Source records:

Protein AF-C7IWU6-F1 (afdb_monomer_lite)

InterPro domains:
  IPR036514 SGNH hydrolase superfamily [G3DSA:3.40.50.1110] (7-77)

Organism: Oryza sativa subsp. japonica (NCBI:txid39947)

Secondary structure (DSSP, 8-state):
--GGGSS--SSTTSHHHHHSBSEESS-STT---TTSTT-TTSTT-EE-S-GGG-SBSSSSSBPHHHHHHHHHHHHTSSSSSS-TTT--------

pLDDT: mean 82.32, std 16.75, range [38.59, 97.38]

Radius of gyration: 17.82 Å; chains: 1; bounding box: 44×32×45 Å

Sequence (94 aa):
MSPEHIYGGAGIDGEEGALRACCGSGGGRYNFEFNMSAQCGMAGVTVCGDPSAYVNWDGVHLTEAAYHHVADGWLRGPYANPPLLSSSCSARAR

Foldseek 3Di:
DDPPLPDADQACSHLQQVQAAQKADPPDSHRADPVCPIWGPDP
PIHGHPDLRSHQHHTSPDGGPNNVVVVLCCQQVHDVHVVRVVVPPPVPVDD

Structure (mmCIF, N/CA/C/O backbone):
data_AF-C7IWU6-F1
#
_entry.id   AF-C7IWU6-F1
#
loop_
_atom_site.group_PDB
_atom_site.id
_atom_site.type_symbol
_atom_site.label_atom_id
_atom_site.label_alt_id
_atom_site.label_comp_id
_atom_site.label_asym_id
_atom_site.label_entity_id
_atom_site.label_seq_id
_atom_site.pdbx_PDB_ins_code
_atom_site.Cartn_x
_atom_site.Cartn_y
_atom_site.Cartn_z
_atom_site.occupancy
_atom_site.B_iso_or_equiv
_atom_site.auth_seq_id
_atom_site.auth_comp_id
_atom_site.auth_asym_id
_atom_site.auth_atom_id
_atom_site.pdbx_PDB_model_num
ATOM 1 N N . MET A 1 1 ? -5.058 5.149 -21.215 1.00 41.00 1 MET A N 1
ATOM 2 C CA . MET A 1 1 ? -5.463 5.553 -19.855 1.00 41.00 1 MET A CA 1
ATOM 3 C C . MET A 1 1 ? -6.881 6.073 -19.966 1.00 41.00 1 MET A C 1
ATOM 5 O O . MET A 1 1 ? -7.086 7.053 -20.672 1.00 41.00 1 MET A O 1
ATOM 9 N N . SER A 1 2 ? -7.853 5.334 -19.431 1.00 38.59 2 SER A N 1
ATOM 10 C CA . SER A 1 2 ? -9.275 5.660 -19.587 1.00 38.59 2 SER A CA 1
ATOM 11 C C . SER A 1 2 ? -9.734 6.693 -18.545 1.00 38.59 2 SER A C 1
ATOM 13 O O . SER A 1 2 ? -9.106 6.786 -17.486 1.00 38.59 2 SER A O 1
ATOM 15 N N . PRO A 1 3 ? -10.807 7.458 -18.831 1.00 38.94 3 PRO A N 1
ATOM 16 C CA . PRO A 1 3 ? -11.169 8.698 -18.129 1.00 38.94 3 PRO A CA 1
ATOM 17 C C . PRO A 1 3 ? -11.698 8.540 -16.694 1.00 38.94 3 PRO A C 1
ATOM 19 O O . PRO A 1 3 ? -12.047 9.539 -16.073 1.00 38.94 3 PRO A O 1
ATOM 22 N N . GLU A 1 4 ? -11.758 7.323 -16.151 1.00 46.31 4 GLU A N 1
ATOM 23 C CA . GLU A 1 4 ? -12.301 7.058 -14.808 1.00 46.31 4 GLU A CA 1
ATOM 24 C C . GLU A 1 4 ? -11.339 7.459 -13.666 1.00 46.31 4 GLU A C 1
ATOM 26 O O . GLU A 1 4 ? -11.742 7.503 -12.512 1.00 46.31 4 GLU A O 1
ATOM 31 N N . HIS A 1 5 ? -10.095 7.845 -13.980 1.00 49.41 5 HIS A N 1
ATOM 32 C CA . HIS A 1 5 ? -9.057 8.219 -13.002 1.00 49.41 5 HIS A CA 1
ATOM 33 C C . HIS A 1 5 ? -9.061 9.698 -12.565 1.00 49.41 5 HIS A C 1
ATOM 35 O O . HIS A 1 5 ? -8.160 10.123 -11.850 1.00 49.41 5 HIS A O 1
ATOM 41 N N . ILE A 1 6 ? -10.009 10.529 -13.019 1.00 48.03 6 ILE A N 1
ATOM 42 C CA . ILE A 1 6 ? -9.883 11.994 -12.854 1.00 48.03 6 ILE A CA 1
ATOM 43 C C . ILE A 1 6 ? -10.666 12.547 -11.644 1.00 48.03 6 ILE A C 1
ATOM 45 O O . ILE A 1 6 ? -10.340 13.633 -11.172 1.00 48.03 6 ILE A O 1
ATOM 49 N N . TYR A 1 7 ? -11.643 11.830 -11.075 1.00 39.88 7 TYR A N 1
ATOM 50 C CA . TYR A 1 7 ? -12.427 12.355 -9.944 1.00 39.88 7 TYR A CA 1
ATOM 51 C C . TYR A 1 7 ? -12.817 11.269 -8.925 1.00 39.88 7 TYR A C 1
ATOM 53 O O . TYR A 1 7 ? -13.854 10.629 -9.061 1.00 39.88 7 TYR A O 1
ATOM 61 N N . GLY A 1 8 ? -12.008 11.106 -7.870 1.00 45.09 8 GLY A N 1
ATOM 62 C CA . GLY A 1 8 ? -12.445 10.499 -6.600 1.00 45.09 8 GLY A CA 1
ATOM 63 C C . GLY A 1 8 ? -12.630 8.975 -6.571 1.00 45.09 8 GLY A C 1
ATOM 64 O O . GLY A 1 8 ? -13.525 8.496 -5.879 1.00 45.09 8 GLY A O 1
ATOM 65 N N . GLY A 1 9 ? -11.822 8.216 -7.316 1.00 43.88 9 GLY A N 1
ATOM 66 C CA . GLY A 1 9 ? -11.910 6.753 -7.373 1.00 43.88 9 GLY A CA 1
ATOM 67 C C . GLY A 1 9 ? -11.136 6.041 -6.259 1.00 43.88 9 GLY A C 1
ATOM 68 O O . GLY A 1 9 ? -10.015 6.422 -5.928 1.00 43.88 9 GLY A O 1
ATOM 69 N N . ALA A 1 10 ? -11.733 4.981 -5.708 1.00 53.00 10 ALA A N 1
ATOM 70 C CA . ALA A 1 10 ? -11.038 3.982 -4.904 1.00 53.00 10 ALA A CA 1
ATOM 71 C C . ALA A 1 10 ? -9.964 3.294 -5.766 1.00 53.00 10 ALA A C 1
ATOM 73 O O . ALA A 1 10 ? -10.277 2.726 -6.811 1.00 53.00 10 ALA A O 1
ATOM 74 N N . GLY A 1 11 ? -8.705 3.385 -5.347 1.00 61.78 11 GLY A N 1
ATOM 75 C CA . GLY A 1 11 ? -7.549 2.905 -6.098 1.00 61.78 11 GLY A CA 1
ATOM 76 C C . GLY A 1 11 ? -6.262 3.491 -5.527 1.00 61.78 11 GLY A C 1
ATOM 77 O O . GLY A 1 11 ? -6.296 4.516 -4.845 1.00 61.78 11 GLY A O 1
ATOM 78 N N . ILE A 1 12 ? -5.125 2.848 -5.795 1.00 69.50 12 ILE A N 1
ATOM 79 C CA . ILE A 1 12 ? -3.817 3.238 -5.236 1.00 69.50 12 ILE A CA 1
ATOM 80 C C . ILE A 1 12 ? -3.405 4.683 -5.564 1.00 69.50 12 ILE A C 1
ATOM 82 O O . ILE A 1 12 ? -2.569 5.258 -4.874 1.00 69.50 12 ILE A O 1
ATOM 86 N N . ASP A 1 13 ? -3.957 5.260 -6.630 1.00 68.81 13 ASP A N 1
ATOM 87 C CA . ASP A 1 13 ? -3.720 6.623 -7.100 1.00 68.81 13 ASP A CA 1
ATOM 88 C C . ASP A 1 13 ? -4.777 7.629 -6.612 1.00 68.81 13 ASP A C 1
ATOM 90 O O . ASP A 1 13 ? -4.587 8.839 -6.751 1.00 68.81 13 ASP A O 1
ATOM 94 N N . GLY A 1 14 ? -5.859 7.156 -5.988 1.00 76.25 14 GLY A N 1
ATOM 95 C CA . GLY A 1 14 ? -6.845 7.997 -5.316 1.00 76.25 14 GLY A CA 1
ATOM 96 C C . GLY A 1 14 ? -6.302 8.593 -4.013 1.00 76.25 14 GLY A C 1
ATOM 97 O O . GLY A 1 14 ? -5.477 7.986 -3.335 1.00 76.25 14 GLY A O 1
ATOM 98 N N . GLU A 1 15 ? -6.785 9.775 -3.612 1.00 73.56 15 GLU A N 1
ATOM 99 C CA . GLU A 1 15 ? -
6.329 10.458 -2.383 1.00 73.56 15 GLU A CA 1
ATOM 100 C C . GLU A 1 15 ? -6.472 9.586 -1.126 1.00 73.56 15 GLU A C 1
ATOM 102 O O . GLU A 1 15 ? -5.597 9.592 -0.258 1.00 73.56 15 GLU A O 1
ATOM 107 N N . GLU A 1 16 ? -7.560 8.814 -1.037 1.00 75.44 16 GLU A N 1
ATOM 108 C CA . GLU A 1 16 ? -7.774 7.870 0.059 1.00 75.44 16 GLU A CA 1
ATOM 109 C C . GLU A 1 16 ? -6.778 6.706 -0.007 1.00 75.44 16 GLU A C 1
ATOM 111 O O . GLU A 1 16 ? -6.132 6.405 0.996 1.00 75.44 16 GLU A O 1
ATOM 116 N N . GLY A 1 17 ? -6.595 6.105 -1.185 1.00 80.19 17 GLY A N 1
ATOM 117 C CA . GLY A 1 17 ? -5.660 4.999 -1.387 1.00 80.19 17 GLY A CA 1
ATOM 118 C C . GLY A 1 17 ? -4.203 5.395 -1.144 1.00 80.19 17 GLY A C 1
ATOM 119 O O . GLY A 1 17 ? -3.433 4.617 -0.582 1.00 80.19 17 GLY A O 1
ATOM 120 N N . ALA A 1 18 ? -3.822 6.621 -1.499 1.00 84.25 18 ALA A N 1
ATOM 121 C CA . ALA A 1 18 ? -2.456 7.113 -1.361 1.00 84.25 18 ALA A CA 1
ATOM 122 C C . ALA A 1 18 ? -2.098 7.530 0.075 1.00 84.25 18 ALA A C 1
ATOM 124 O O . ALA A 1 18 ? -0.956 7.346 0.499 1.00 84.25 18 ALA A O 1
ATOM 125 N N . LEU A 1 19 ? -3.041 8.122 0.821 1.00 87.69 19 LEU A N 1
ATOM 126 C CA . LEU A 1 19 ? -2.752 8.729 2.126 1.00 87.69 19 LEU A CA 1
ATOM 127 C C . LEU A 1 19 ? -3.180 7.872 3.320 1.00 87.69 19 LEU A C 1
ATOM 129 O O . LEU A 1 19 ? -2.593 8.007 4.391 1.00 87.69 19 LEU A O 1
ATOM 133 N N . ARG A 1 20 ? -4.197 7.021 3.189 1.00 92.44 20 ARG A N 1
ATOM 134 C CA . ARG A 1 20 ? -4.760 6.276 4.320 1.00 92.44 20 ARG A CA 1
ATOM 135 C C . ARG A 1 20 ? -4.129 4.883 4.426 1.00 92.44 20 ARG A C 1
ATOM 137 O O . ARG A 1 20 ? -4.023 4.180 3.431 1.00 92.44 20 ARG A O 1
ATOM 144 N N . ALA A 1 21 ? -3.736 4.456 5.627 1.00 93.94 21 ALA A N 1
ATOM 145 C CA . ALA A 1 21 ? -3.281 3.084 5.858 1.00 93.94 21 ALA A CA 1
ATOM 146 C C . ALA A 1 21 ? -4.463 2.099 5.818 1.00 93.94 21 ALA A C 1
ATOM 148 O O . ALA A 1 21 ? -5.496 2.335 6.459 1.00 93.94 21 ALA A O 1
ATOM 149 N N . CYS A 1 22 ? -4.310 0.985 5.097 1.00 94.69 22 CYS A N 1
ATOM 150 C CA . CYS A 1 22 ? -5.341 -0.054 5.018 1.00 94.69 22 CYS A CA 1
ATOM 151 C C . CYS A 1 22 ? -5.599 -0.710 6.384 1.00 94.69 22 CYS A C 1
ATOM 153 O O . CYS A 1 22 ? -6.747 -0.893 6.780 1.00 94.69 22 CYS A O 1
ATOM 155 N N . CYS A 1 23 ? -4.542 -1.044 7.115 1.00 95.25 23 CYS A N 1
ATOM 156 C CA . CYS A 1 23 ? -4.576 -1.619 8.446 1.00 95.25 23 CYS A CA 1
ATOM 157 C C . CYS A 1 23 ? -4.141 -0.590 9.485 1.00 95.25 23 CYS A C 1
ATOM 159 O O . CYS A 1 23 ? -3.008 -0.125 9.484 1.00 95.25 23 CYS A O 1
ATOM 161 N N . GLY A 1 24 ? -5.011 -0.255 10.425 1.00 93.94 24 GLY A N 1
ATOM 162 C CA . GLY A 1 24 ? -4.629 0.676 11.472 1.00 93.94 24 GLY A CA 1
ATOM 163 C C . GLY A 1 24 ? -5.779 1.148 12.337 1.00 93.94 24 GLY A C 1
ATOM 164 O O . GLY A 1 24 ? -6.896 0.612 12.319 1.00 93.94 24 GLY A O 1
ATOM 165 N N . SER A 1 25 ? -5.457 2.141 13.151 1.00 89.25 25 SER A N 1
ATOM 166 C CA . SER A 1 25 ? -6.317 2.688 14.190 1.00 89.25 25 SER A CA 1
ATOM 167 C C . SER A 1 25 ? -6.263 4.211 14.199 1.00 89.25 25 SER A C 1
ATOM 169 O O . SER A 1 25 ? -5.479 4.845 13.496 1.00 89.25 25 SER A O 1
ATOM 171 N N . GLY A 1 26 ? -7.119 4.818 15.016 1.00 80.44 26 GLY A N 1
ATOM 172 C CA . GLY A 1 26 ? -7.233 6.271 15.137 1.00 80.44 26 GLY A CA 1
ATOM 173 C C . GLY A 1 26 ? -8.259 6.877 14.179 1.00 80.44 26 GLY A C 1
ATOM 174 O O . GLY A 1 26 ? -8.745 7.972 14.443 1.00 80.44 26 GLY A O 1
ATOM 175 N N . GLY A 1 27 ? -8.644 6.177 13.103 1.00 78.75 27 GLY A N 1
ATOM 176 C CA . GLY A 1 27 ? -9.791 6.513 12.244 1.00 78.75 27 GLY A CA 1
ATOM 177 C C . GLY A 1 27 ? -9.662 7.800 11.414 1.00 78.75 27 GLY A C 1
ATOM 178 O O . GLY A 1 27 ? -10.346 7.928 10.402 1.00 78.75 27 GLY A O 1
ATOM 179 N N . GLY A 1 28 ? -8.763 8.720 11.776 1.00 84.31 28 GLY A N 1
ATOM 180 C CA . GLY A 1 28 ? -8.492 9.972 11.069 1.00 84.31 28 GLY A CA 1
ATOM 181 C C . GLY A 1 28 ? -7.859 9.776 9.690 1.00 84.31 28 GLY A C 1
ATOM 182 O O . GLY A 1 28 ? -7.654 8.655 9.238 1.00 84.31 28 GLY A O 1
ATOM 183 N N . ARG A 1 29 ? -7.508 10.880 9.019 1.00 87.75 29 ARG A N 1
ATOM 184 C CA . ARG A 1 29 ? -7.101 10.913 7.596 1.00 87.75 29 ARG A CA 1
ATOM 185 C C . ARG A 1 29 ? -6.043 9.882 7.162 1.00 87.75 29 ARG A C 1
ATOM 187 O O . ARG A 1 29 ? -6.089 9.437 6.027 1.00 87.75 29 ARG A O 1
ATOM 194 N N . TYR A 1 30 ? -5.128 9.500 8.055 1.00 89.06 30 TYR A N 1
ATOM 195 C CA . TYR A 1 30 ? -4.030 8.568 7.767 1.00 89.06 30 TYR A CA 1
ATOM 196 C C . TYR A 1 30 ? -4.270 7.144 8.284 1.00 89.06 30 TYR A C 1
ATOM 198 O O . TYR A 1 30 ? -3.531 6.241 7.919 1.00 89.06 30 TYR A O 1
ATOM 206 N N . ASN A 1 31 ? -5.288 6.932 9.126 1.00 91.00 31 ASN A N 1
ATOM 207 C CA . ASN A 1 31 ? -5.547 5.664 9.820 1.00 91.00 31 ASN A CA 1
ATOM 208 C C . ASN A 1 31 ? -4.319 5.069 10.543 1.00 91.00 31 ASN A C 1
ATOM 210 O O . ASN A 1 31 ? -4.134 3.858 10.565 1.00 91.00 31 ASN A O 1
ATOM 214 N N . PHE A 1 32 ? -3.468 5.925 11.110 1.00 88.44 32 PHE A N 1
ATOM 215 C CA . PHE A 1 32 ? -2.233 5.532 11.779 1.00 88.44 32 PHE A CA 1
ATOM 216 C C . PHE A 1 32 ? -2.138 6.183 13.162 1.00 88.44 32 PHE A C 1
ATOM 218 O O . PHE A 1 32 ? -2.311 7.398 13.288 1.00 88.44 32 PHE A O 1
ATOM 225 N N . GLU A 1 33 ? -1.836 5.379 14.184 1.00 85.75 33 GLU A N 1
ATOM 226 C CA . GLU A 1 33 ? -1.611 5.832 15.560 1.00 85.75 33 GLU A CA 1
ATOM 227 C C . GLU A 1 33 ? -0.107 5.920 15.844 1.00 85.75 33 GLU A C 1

Aim of the exercise -> Starting from the top of the records and ending at the line that contains "ATOM 2 C CA", repeat each line exactly and return only those lines.

Answer to this exercise ->
Protein AF-C7IWU6-F1 (afdb_monomer_lite)

InterPro domains:
  IPR036514 SGNH hydrolase superfamily [G3DSA:3.40.50.1110] (7-77)

Organism: Oryza sativa subsp. japonica (NCBI:txid39947)

Secondary structure (DSSP, 8-state):
--GGGSS--SSTTSHHHHHSBSEESS-STT---TTSTT-TTSTT-EE-S-GGG-SBSSSSSBPHHHHHHHHHHHHTSSSSSS-TTT--------

pLDDT: mean 82.32, std 16.75, range [38.59, 97.38]

Radius of gyration: 17.82 Å; chains: 1; bounding box: 44×32×45 Å

Sequence (94 aa):
MSPEHIYGGAGIDGEEGALRACCGSGGGRYNFEFNMSAQCGMAGVTVCGDPSAYVNWDGVHLTEAAYHHVADGWLRGPYANPPLLSSSCSARAR

Foldseek 3Di:
DDPPLPDADQACSHLQQVQAAQKADPPDSHRADPVCPIWGPDP
PIHGHPDLRSHQHHTSPDGGPNNVVVVLCCQQVHDVHVVRVVVPPPVPVDD

Structure (mmCIF, N/CA/C/O backbone):
data_AF-C7IWU6-F1
#
_entry.id   AF-C7IWU6-F1
#
loop_
_atom_site.group_PDB
_atom_site.id
_atom_site.type_symbol
_atom_site.label_atom_id
_atom_site.label_alt_id
_atom_site.label_comp_id
_atom_site.label_asym_id
_atom_site.label_entity_id
_atom_site.label_seq_id
_atom_site.pdbx_PDB_ins_code
_atom_site.Cartn_x
_atom_site.Cartn_y
_atom_site.Cartn_z
_atom_site.occupancy
_atom_site.B_iso_or_equiv
_atom_site.auth_seq_id
_atom_site.auth_comp_id
_atom_site.auth_asym_id
_atom_site.auth_atom_id
_atom_site.pdbx_PDB_model_num
ATOM 1 N N . MET A 1 1 ? -5.058 5.149 -21.215 1.00 41.00 1 MET A N 1
ATOM 2 C CA . MET A 1 1 ? -5.463 5.553 -19.855 1.00 41.00 1 MET A CA 1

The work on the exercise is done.